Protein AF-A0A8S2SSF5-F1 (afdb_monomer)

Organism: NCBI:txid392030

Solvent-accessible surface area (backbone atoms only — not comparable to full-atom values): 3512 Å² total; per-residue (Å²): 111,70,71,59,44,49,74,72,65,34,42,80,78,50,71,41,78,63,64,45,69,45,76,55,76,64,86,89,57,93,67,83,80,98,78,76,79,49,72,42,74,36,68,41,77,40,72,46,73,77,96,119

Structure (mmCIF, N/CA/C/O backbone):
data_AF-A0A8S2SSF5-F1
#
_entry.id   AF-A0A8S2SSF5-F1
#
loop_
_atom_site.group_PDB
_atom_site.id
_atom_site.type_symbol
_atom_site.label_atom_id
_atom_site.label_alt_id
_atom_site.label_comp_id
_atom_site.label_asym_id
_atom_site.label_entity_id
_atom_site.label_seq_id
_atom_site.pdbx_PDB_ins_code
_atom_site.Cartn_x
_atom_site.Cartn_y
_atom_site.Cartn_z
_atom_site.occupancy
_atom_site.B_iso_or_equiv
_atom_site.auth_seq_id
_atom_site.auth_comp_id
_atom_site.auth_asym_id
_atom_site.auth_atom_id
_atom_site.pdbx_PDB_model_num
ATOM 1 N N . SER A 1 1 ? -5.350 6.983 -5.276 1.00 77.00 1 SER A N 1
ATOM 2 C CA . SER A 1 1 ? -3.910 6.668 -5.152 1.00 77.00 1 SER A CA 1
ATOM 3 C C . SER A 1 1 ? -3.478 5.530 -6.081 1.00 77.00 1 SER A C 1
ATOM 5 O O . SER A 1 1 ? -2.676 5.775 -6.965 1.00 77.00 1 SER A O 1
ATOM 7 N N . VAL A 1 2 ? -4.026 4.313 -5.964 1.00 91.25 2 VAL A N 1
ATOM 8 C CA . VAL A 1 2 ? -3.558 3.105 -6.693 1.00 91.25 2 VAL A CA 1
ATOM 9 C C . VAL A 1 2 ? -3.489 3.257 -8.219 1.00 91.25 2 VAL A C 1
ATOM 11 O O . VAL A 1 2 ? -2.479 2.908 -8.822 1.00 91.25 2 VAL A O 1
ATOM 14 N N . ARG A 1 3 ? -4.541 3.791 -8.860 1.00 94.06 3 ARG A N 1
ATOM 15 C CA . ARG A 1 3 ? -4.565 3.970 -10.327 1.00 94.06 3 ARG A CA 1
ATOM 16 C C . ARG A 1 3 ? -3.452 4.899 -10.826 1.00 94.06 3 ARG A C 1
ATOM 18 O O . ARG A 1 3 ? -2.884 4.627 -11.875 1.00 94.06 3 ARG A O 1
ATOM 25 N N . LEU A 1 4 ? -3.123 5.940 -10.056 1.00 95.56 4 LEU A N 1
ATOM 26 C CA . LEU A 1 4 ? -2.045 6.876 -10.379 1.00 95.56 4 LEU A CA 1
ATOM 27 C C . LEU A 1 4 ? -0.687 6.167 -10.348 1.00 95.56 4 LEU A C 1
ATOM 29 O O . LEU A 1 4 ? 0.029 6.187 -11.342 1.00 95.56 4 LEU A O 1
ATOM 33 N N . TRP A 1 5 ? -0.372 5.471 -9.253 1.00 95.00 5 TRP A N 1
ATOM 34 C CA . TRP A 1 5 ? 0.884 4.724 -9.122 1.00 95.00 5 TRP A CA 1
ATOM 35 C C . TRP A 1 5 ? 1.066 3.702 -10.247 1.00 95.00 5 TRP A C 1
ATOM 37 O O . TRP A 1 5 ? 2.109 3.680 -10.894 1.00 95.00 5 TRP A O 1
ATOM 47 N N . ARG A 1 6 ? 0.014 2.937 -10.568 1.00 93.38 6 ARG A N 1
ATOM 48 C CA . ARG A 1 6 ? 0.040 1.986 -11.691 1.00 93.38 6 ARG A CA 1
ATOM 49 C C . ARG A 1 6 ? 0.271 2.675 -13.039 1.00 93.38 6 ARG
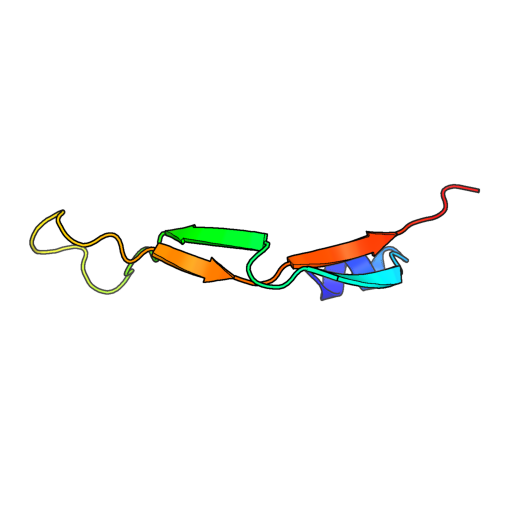 A C 1
ATOM 51 O O . ARG A 1 6 ? 1.037 2.165 -13.846 1.00 93.38 6 ARG A O 1
ATOM 58 N N . SER A 1 7 ? -0.349 3.834 -13.283 1.00 95.75 7 SER A N 1
ATOM 59 C CA . SER A 1 7 ? -0.137 4.588 -14.531 1.00 95.75 7 SER A CA 1
ATOM 60 C C . SER A 1 7 ? 1.277 5.160 -14.670 1.00 95.75 7 SER A C 1
ATOM 62 O O . SER A 1 7 ? 1.750 5.337 -15.785 1.00 95.75 7 SER A O 1
ATOM 64 N N . LEU A 1 8 ? 1.960 5.400 -13.548 1.00 94.62 8 LEU A N 1
ATOM 65 C CA . LEU A 1 8 ? 3.349 5.858 -13.503 1.00 94.62 8 LEU A CA 1
ATOM 66 C C . LEU A 1 8 ? 4.364 4.705 -13.593 1.00 94.62 8 LEU A C 1
ATOM 68 O O . LEU A 1 8 ? 5.556 4.945 -13.463 1.00 94.62 8 LEU A O 1
ATOM 72 N N . GLY A 1 9 ? 3.912 3.462 -13.792 1.00 95.06 9 GLY A N 1
ATOM 73 C CA . GLY A 1 9 ? 4.785 2.293 -13.925 1.00 95.06 9 GLY A CA 1
ATOM 74 C C . GLY A 1 9 ? 5.206 1.646 -12.604 1.00 95.06 9 GLY A C 1
ATOM 75 O O . GLY A 1 9 ? 6.023 0.729 -12.617 1.00 95.06 9 GLY A O 1
ATOM 76 N N . PHE A 1 10 ? 4.651 2.068 -11.462 1.00 97.50 10 PHE A N 1
ATOM 77 C CA . PHE A 1 10 ? 4.912 1.401 -10.185 1.00 97.50 10 PHE A CA 1
ATOM 78 C C . PHE A 1 10 ? 4.236 0.025 -10.153 1.00 97.50 10 PHE A C 1
ATOM 80 O O . PHE A 1 10 ? 3.043 -0.113 -10.443 1.00 97.50 10 PHE A O 1
ATOM 87 N N . GLN A 1 11 ? 4.992 -0.987 -9.735 1.00 96.62 11 GLN A N 1
ATOM 88 C CA . GLN A 1 11 ? 4.532 -2.363 -9.582 1.00 96.62 11 GLN A CA 1
ATOM 89 C C . GLN A 1 11 ? 4.038 -2.604 -8.153 1.00 96.62 11 GLN A C 1
ATOM 91 O O . GLN A 1 11 ? 4.717 -2.256 -7.189 1.00 96.62 11 GLN A O 1
ATOM 96 N N . GLU A 1 12 ? 2.853 -3.202 -8.005 1.00 96.12 12 GLU A N 1
ATOM 97 C CA . GLU A 1 12 ? 2.353 -3.683 -6.710 1.00 96.12 12 GLU A CA 1
ATOM 98 C C . GLU A 1 12 ? 3.097 -4.974 -6.354 1.00 96.12 12 GLU A C 1
ATOM 100 O O . GLU A 1 12 ? 2.958 -5.977 -7.051 1.00 96.12 12 GLU A O 1
ATOM 105 N N . ILE A 1 13 ? 3.902 -4.934 -5.291 1.00 97.31 13 ILE A N 1
ATOM 106 C CA . ILE A 1 13 ? 4.759 -6.056 -4.868 1.00 97.31 13 ILE A CA 1
ATOM 107 C C . ILE A 1 13 ? 4.247 -6.765 -3.613 1.00 97.31 13 ILE A C 1
ATOM 109 O O . ILE A 1 13 ? 4.773 -7.808 -3.232 1.00 97.31 13 ILE A O 1
ATOM 113 N N . GLY A 1 14 ? 3.226 -6.217 -2.954 1.00 96.94 14 GLY A N 1
ATOM 114 C CA . GLY A 1 14 ? 2.667 -6.823 -1.754 1.00 96.94 14 GLY A CA 1
ATOM 115 C C . GLY A 1 14 ? 1.667 -5.938 -1.028 1.00 96.94 14 GLY A C 1
ATOM 116 O O . GLY A 1 14 ? 1.340 -4.829 -1.460 1.00 96.94 14 GLY A O 1
ATOM 117 N N . ARG A 1 15 ? 1.187 -6.453 0.105 1.00 96.94 15 ARG A N 1
ATOM 118 C CA . ARG A 1 15 ? 0.265 -5.769 1.013 1.00 96.94 15 ARG A CA 1
ATOM 119 C C . ARG A 1 15 ? 0.684 -5.992 2.453 1.00 96.94 15 ARG A C 1
ATOM 121 O O . ARG A 1 15 ? 1.066 -7.100 2.818 1.00 96.94 15 ARG A O 1
ATOM 128 N N . VAL A 1 16 ? 0.575 -4.942 3.254 1.00 96.62 16 VAL A N 1
ATOM 129 C CA . VAL A 1 16 ? 0.807 -4.986 4.696 1.00 96.62 16 VAL A CA 1
ATOM 130 C C . VAL A 1 16 ? -0.556 -4.912 5.384 1.00 96.62 16 VAL A C 1
ATOM 132 O O . VAL A 1 16 ? -1.214 -3.871 5.280 1.00 96.62 16 VAL A O 1
ATOM 135 N N . PRO A 1 17 ? -1.009 -5.992 6.043 1.00 96.06 17 PRO A N 1
ATOM 136 C CA . PRO A 1 17 ? -2.267 -5.972 6.772 1.00 96.06 17 PRO A CA 1
ATOM 137 C C . PRO A 1 17 ? -2.152 -5.085 8.017 1.00 96.06 17 PRO A C 1
ATOM 139 O O . PRO A 1 17 ? -1.120 -5.116 8.690 1.00 96.06 17 PRO A O 1
ATOM 142 N N . LYS A 1 18 ? -3.205 -4.323 8.342 1.00 92.94 18 LYS A N 1
ATOM 143 C CA . LYS A 1 18 ? -3.260 -3.417 9.511 1.00 92.94 18 LYS A CA 1
ATOM 144 C C . LYS A 1 18 ? -2.031 -2.500 9.620 1.00 92.94 18 LYS A C 1
ATOM 1
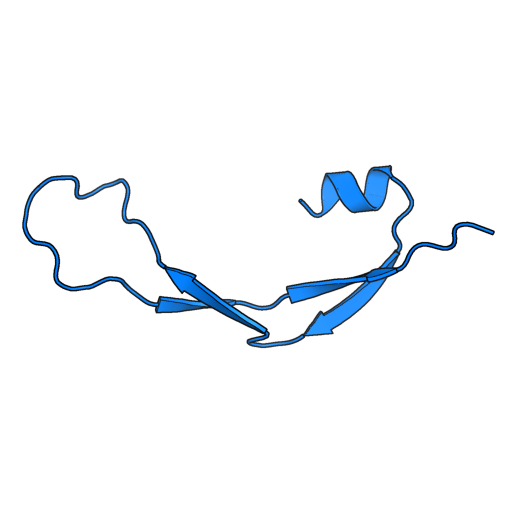46 O O . LYS A 1 18 ? -1.462 -2.328 10.695 1.00 92.94 18 LYS A O 1
ATOM 151 N N . ALA A 1 19 ? -1.600 -1.938 8.493 1.00 95.44 19 ALA A N 1
ATOM 152 C CA . ALA A 1 19 ? -0.387 -1.130 8.394 1.00 95.44 19 ALA A CA 1
ATOM 153 C C . ALA A 1 19 ? -0.458 0.181 9.194 1.00 95.44 19 ALA A C 1
ATOM 155 O O . ALA A 1 19 ? 0.573 0.725 9.582 1.00 95.44 19 ALA A O 1
ATOM 156 N N . GLY A 1 20 ? -1.665 0.692 9.425 1.00 92.19 20 GLY A N 1
ATOM 157 C CA . GLY A 1 20 ? -1.904 1.876 10.238 1.00 92.19 20 GLY
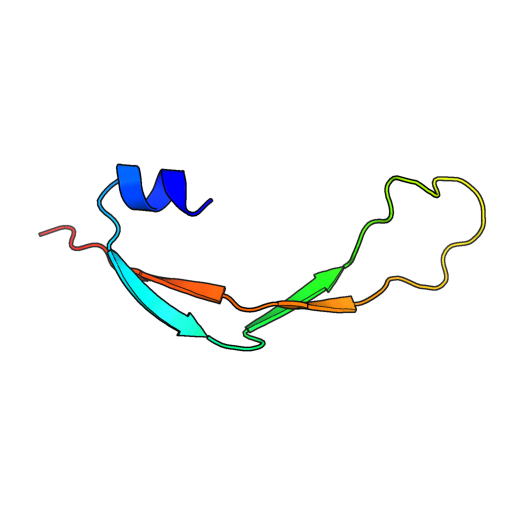 A CA 1
ATOM 158 C C . GLY A 1 20 ? -3.382 2.034 10.562 1.00 92.19 20 GLY A C 1
ATOM 159 O O . GLY A 1 20 ? -4.195 1.195 10.177 1.00 92.19 20 GLY A O 1
ATOM 160 N N . TYR A 1 21 ? -3.721 3.114 11.258 1.00 90.06 21 TYR A N 1
ATOM 161 C CA . TYR A 1 21 ? -5.095 3.505 11.545 1.00 90.06 21 TYR A CA 1
ATOM 162 C C . TYR A 1 21 ? -5.413 4.838 10.863 1.00 90.06 21 TYR A C 1
ATOM 164 O O . TYR A 1 21 ? -4.538 5.691 10.702 1.00 90.06 21 TYR A O 1
ATOM 172 N N . LEU A 1 22 ? -6.657 5.002 10.423 1.00 88.44 22 LEU A N 1
ATOM 173 C CA . LEU A 1 22 ? -7.175 6.258 9.896 1.00 88.44 22 LEU A CA 1
ATOM 174 C C . LEU A 1 22 ? -8.267 6.773 10.823 1.00 88.44 22 LEU A C 1
ATOM 176 O O . LEU A 1 22 ? -9.129 
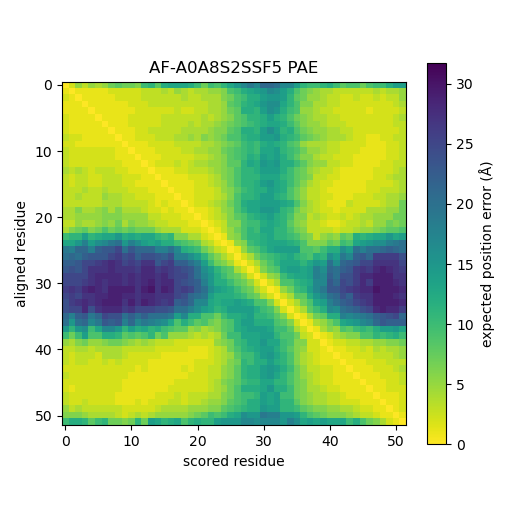6.012 11.258 1.00 88.44 22 LEU A O 1
ATOM 180 N N . ILE A 1 23 ? -8.242 8.078 11.077 1.00 85.38 23 ILE A N 1
ATOM 181 C CA . ILE A 1 23 ? -9.307 8.764 11.803 1.00 85.38 23 ILE A CA 1
ATOM 182 C C . ILE A 1 23 ? -10.468 8.956 10.829 1.00 85.38 23 ILE A C 1
ATOM 184 O O . ILE A 1 23 ? -10.347 9.700 9.845 1.00 85.38 23 ILE A O 1
ATOM 188 N N . LYS A 1 24 ? -11.596 8.282 11.075 1.00 75.38 24 LYS A N 1
ATOM 189 C CA . LYS A 1 24 ? -12.814 8.505 10.294 1.00 75.38 24 LYS A CA 1
ATOM 190 C C . LYS A 1 24 ? -13.382 9.871 10.632 1.00 75.38 24 LYS A C 1
ATOM 192 O O . LYS A 1 24 ? -14.001 10.084 11.670 1.00 75.38 24 LYS A O 1
ATOM 197 N N . LYS A 1 25 ? -13.210 10.821 9.718 1.00 65.94 25 LYS A N 1
ATOM 198 C CA . LYS A 1 25 ? -13.908 12.099 9.810 1.00 65.94 25 LYS A CA 1
ATOM 199 C C . LYS A 1 25 ? -15.333 11.893 9.302 1.00 65.94 25 LYS A C 1
ATOM 201 O O . LYS A 1 25 ? -15.560 11.861 8.097 1.00 65.94 25 LYS A O 1
ATOM 206 N N . ASN A 1 26 ? -16.286 11.722 10.214 1.00 60.66 26 ASN A N 1
ATOM 207 C CA . ASN A 1 26 ? -17.704 11.662 9.864 1.00 60.66 26 ASN A CA 1
ATOM 208 C C . ASN A 1 26 ? -18.139 13.008 9.256 1.00 60.66 26 ASN A C 1
ATOM 210 O O . ASN A 1 26 ? -18.450 13.960 9.969 1.00 60.66 26 ASN A O 1
ATOM 214 N N . GLU A 1 27 ? -18.175 13.109 7.923 1.00 56.88 27 GLU A N 1
ATOM 215 C CA . GLU A 1 27 ? -18.652 14.314 7.220 1.00 56.88 27 GLU A CA 1
ATOM 216 C C . GLU A 1 27 ? -20.156 14.581 7.444 1.00 56.88 27 GLU A C 1
ATOM 218 O O . GLU A 1 27 ? -20.
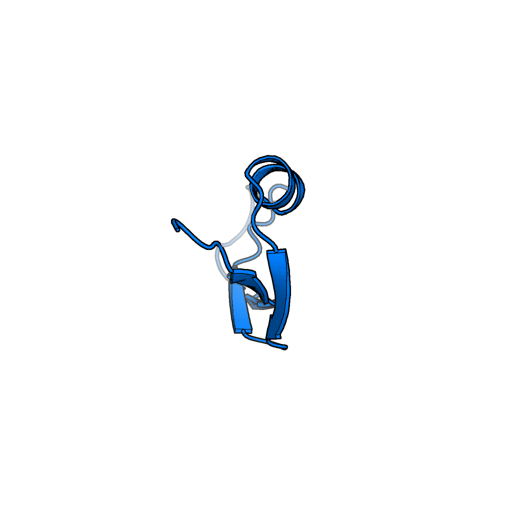638 15.674 7.149 1.00 56.88 27 GLU A O 1
ATOM 223 N N . ALA A 1 28 ? -20.891 13.619 8.016 1.00 51.62 28 ALA A N 1
ATOM 224 C CA . ALA A 1 28 ? -22.319 13.725 8.317 1.00 51.62 28 ALA A CA 1
ATOM 225 C C . ALA A 1 28 ? -22.646 14.434 9.647 1.00 51.62 28 ALA A C 1
ATOM 227 O O . ALA A 1 28 ? -23.791 14.838 9.844 1.00 51.62 28 ALA A O 1
ATOM 228 N N . THR A 1 29 ? -21.673 14.648 10.539 1.00 51.34 29 THR A N 1
ATOM 229 C CA . THR A 1 29 ? -21.952 15.141 11.899 1.00 51.34 29 THR A CA 1
ATOM 230 C C . THR A 1 29 ? -21.067 16.337 12.231 1.00 51.34 29 THR A C 1
ATOM 232 O O . THR A 1 29 ? -20.192 16.299 13.085 1.00 51.34 29 THR A O 1
ATOM 235 N N . LYS A 1 30 ? -21.314 17.460 11.546 1.00 51.38 30 LYS A N 1
ATOM 236 C CA . LYS A 1 30 ? -20.790 18.782 11.942 1.00 51.38 30 LYS A CA 1
ATOM 237 C C . LYS A 1 30 ? -21.551 19.402 13.125 1.00 51.38 30 LYS A C 1
ATOM 239 O O . LYS A 1 30 ? -21.357 20.576 13.430 1.00 51.38 30 LYS A O 1
ATOM 244 N N . GLN A 1 31 ? -22.437 18.645 13.768 1.00 50.1
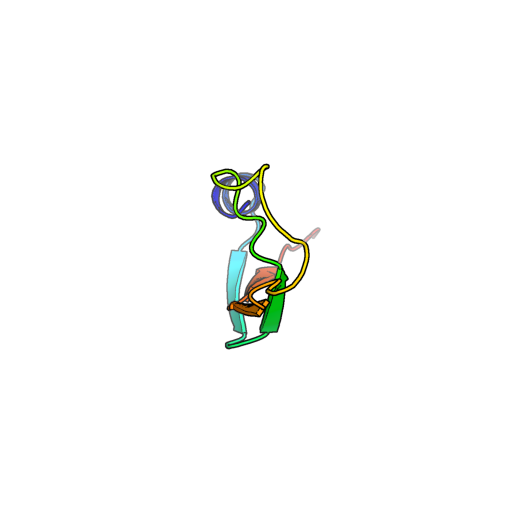9 31 GLN A N 1
ATOM 245 C CA . GLN A 1 31 ? -23.227 19.085 14.911 1.00 50.19 31 GLN A CA 1
ATOM 246 C C . GLN A 1 31 ? -23.300 17.960 15.940 1.00 50.19 31 GLN A C 1
ATOM 248 O O . GLN A 1 31 ? -23.744 16.870 15.612 1.00 50.19 31 GLN A O 1
ATOM 253 N N . ALA A 1 32 ? -22.926 18.300 17.172 1.00 49.03 32 ALA A N 1
ATOM 254 C CA . ALA A 1 32 ? -22.949 17.492 18.390 1.00 49.03 32 ALA A CA 1
ATOM 255 C C . ALA A 1 32 ? -21.696 16.632 18.650 1.00 49.03 32 ALA A C 1
ATOM 257 O O . ALA A 1 32 ? -21.624 15.466 18.293 1.00 49.03 32 ALA A O 1
ATOM 258 N N . ASN A 1 33 ? -20.785 17.257 19.402 1.00 45.75 33 ASN A N 1
ATOM 259 C CA . ASN A 1 33 ? -19.902 16.664 20.411 1.00 45.75 33 ASN A CA 1
ATOM 260 C C . ASN A 1 33 ? -18.708 15.825 19.919 1.00 45.75 33 ASN A C 1
ATOM 262 O O . ASN A 1 33 ? -18.814 14.854 19.183 1.00 45.75 33 ASN A O 1
ATOM 266 N N . ALA A 1 34 ? -17.532 16.264 20.357 1.00 52.03 34 ALA A N 1
ATOM 267 C CA . ALA A 1 34 ? -16.213 15.869 19.894 1.00 52.03 34 ALA A CA 1
ATOM 268 C C . ALA A 1 34 ? -15.651 14.640 20.632 1.00 52.03 34 ALA A C 1
ATOM 270 O O . ALA A 1 34 ? -14.566 14.744 21.195 1.00 52.03 34 ALA A O 1
ATOM 271 N N . GLU A 1 35 ? -16.367 13.512 20.689 1.00 51.75 35 GLU A N 1
ATOM 272 C CA . GLU A 1 35 ? -15.950 12.430 21.607 1.00 51.75 35 GLU A CA 1
ATOM 273 C C . GLU A 1 35 ? -15.724 11.034 21.024 1.00 51.75 35 GLU A C 1
ATOM 275 O O
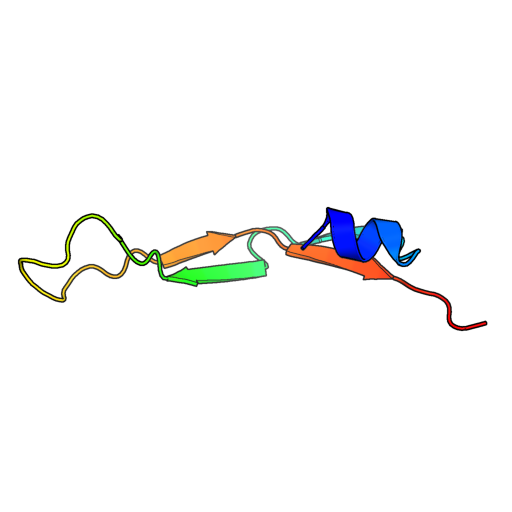 . GLU A 1 35 ? -15.143 10.215 21.725 1.00 51.75 35 GLU A O 1
ATOM 280 N N . GLU A 1 36 ? -16.025 10.745 19.758 1.00 54.97 36 GLU A N 1
ATOM 281 C CA . GLU A 1 36 ? -15.690 9.424 19.196 1.00 54.97 36 GLU A CA 1
ATOM 282 C C . GLU A 1 36 ? -15.064 9.565 17.805 1.00 54.97 36 GLU A C 1
ATOM 284 O O . GLU A 1 36 ? -15.698 9.386 16.765 1.00 54.97 36 GLU A O 1
ATOM 289 N N . GLU A 1 37 ? -13.782 9.940 17.788 1.00 60.88 37 GLU A N 1
ATOM 290 C CA . GLU A 1 37 ? -12.920 9.701 16.631 1.00 60.88 37 GLU A CA 1
ATOM 291 C C . GLU A 1 37 ? -12.764 8.181 16.469 1.00 60.88 37 GLU A C 1
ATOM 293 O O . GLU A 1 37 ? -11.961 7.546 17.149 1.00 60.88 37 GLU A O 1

▸ EXERCISE DESCRIPTION
Counting the line with "ATOM 267 C CA" and the last line of the data above, transcribe those two lines and every line between them exactly, without the pictures.

▸ ANSWER SECTION
ATOM 267 C CA . ALA A 1 34 ? -16.213 15.869 19.894 1.00 52.03 34 ALA A CA 1
ATOM 268 C C . ALA A 1 34 ? -15.651 14.640 20.632 1.00 52.03 34 ALA A C 1
ATOM 270 O O . ALA A 1 34 ? -14.566 14.744 21.195 1.00 52.03 34 ALA A O 1
ATOM 271 N N . GLU A 1 35 ? -16.367 13.512 20.689 1.00 51.75 35 GLU A N 1
ATOM 272 C CA . GLU A 1 35 ? -15.950 12.430 21.607 1.00 51.75 35 GLU A CA 1
ATOM 273 C C . GLU A 1 35 ? -15.724 11.034 21.024 1.00 51.75 35 GLU A C 1
ATOM 275 O O
 . GLU A 1 35 ? -15.143 10.215 21.725 1.00 51.75 35 GLU A O 1
ATOM 280 N N . GLU A 1 36 ? -16.025 10.745 19.758 1.00 54.97 36 GLU A N 1
ATOM 281 C CA . GLU A 1 36 ? -15.690 9.424 19.196 1.00 54.97 36 GLU A CA 1
ATOM 282 C C . GLU A 1 36 ? -15.064 9.565 17.805 1.00 54.97 36 GLU A C 1
ATOM 284 O O . GLU A 1 36 ? -15.698 9.386 16.765 1.00 54.97 36 GLU A O 1
ATOM 289 N N . GLU A 1 37 ? -13.782 9.940 17.788 1.00 60.88 37 GLU A N 1
ATOM 290 C CA . GLU A 1 37 ? -12.920 9.701 16.631 1.00 60.88 37 GLU A CA 1
ATOM 291 C C . GLU A 1 37 ? -12.764 8.181 16.469 1.00 60.88 37 GLU A C 1
ATOM 293 O O . GLU A 1 37 ? -11.961 7.546 17.149 1.00 60.88 37 GLU A O 1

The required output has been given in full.